> _Provided entries_
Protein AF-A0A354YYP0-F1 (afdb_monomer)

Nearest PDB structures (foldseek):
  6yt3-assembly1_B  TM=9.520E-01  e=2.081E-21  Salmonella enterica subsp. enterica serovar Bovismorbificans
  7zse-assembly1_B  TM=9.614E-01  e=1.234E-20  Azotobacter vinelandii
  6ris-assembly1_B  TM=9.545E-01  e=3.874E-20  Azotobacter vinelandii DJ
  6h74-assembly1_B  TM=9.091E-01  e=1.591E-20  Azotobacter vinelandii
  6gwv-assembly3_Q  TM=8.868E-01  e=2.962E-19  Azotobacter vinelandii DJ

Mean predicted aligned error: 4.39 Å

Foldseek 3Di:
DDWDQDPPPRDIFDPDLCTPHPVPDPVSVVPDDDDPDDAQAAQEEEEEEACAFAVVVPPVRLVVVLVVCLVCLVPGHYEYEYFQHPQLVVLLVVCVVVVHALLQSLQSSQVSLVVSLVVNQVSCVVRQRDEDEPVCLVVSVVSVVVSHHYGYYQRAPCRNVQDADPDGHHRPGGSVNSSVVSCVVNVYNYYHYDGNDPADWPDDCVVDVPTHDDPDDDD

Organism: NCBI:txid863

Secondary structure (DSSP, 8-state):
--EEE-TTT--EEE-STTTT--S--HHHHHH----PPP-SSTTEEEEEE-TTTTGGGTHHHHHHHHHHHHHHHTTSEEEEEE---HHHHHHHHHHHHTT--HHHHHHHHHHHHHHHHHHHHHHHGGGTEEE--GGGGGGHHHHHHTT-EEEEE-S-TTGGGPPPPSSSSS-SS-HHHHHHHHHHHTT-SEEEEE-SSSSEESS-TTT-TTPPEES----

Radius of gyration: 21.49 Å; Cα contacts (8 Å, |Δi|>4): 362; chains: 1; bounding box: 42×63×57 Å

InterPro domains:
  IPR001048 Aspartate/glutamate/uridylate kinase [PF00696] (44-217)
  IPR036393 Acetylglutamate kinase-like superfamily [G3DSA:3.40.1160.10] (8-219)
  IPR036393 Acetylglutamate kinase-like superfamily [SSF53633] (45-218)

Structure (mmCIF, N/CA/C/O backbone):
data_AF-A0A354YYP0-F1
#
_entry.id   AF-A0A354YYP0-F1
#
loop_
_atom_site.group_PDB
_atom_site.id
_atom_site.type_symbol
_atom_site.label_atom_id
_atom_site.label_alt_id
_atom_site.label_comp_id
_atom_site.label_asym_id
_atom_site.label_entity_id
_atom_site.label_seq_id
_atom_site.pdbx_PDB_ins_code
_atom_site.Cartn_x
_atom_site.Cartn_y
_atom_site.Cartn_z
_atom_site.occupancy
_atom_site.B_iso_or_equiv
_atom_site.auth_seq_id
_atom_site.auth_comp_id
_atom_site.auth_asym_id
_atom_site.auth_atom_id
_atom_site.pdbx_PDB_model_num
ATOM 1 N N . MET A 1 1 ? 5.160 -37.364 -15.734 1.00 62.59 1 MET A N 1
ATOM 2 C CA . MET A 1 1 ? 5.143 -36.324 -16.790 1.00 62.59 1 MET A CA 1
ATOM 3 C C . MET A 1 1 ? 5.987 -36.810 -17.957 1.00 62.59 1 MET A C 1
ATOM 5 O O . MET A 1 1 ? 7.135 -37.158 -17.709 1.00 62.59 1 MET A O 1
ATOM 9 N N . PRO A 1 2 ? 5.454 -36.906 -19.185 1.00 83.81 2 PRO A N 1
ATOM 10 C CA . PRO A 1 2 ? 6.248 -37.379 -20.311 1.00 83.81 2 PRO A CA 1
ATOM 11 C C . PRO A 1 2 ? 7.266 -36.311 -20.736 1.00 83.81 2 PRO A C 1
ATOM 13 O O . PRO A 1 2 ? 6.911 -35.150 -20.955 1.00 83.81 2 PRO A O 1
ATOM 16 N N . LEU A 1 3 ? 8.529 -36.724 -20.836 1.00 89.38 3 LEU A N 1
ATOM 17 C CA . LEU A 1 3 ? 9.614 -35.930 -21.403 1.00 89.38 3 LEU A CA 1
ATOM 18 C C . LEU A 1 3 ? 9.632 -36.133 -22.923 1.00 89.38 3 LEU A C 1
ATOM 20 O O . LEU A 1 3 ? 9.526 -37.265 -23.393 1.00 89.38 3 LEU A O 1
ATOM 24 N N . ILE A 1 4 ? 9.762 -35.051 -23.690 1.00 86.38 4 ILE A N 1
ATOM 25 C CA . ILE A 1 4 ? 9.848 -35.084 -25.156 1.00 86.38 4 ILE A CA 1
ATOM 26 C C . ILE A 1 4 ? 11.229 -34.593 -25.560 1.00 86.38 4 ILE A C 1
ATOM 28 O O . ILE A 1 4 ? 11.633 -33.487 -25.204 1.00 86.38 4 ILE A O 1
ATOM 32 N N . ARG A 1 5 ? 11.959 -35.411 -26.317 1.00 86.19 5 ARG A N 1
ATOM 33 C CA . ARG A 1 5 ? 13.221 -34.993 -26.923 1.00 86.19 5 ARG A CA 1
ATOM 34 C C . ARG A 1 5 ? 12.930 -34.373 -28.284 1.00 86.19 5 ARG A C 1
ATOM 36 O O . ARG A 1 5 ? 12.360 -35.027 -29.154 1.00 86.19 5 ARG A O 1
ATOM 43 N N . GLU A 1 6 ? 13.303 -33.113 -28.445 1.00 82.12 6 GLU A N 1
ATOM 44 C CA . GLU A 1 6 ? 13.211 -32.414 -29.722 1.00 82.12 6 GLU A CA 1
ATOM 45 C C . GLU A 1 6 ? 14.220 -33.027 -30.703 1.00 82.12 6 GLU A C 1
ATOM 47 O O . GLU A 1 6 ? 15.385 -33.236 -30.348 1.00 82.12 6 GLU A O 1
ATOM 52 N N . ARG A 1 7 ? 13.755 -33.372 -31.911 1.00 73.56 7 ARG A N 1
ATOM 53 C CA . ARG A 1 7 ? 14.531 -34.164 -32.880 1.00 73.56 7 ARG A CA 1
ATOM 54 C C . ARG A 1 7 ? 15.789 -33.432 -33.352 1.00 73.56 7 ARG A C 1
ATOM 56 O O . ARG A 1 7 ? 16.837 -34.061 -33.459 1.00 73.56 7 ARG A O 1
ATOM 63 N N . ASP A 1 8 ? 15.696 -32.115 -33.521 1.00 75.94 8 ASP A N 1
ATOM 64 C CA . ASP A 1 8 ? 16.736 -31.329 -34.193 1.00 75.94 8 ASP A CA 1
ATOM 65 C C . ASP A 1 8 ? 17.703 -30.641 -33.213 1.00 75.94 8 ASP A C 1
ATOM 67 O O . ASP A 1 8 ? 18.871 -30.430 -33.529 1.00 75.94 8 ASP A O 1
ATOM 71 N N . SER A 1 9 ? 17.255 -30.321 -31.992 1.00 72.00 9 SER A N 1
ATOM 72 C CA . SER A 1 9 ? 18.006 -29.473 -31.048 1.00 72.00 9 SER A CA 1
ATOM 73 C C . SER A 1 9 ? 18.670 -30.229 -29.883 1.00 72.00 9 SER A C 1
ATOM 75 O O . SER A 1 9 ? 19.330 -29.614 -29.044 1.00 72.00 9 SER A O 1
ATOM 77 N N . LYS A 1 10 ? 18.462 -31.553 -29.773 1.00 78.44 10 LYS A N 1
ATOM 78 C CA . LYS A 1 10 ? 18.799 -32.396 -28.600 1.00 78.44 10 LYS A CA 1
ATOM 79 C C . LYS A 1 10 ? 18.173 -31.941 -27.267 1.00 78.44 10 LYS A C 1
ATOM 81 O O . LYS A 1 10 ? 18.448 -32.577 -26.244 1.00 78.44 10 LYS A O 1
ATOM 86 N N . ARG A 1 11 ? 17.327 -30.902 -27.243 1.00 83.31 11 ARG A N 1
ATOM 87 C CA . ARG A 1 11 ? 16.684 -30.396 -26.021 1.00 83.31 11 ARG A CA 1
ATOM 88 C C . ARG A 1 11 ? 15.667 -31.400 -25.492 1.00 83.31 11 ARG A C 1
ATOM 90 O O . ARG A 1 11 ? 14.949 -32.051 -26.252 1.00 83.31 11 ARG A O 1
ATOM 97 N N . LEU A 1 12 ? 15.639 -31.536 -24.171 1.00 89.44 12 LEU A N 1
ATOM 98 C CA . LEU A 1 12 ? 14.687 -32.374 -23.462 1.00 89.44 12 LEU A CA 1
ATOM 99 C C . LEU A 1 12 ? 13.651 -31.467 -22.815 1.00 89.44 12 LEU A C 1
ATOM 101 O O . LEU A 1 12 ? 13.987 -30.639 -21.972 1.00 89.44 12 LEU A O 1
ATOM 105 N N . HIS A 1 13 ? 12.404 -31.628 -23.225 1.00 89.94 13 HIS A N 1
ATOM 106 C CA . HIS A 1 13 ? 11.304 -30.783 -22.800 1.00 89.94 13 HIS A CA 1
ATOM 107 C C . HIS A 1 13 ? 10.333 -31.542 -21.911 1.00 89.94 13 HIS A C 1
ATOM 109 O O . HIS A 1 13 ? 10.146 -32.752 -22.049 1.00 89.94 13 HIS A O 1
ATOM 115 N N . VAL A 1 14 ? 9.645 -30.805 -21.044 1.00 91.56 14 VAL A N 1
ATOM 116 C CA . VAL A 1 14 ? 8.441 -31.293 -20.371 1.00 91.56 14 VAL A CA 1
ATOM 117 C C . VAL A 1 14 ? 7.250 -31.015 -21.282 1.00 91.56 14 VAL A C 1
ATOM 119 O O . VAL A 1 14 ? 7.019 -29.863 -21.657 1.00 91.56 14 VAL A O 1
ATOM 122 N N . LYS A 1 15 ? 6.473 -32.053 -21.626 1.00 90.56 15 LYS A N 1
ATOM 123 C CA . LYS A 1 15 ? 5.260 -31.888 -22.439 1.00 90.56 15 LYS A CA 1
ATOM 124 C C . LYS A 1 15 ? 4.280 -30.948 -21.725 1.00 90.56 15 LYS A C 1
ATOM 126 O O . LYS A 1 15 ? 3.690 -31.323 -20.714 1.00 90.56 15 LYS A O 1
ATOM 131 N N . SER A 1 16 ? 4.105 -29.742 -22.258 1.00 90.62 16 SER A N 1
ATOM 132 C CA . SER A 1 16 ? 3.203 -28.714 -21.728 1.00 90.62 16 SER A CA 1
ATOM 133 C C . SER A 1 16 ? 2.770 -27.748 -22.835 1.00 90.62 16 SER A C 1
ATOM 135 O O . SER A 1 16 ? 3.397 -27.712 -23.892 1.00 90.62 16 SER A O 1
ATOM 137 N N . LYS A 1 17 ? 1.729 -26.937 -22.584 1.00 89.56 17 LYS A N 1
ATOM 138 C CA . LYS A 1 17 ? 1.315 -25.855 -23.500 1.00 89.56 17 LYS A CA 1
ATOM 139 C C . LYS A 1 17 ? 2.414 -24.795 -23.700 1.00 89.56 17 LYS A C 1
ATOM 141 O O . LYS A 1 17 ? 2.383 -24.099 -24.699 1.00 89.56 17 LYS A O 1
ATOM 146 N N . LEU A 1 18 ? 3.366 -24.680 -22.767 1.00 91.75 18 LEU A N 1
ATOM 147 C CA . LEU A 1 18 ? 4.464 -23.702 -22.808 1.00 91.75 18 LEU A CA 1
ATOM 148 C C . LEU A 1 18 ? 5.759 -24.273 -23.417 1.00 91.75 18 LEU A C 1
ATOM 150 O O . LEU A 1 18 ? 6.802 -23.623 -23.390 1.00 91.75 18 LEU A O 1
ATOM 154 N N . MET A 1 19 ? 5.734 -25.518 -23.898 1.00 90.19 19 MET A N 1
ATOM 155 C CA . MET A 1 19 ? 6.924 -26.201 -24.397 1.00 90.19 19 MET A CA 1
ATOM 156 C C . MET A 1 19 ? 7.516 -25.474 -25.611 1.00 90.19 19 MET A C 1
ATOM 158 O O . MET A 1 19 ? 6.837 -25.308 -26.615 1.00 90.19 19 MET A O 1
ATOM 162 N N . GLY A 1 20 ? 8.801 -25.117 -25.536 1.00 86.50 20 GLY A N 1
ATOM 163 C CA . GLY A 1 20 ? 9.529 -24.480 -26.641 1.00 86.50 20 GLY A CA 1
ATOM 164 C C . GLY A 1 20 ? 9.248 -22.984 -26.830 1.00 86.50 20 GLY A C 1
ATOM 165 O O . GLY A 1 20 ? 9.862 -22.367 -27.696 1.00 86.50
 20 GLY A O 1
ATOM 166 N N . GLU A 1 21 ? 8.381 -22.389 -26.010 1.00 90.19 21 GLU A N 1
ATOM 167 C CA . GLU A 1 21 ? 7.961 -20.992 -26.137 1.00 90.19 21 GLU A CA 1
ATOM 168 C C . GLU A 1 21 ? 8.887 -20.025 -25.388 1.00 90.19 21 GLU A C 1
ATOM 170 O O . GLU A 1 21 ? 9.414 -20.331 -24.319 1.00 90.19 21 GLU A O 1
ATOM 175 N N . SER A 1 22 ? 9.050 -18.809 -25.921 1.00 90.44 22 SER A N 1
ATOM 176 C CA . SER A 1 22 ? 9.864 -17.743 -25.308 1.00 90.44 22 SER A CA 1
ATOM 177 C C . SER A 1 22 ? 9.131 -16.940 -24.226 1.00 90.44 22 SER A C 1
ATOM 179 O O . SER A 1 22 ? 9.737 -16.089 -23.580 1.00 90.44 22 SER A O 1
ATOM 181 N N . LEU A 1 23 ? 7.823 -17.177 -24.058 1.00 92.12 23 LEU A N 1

> _Exercise description_
Word for word, quote the lines from the line containing "ATOM 176 C CA" through the end of the material, both included, and nothing else.

> _Solution for this exercise_
ATOM 176 C CA . SER A 1 22 ? 9.864 -17.743 -25.308 1.00 90.44 22 SER A CA 1
ATOM 177 C C . SER A 1 22 ? 9.131 -16.940 -24.226 1.00 90.44 22 SER A C 1
ATOM 179 O O . SER A 1 22 ? 9.737 -16.089 -23.580 1.00 90.44 22 SER A O 1
ATOM 181 N N . LEU A 1 23 ? 7.823 -17.177 -24.058 1.00 92.12 23 LEU A N 1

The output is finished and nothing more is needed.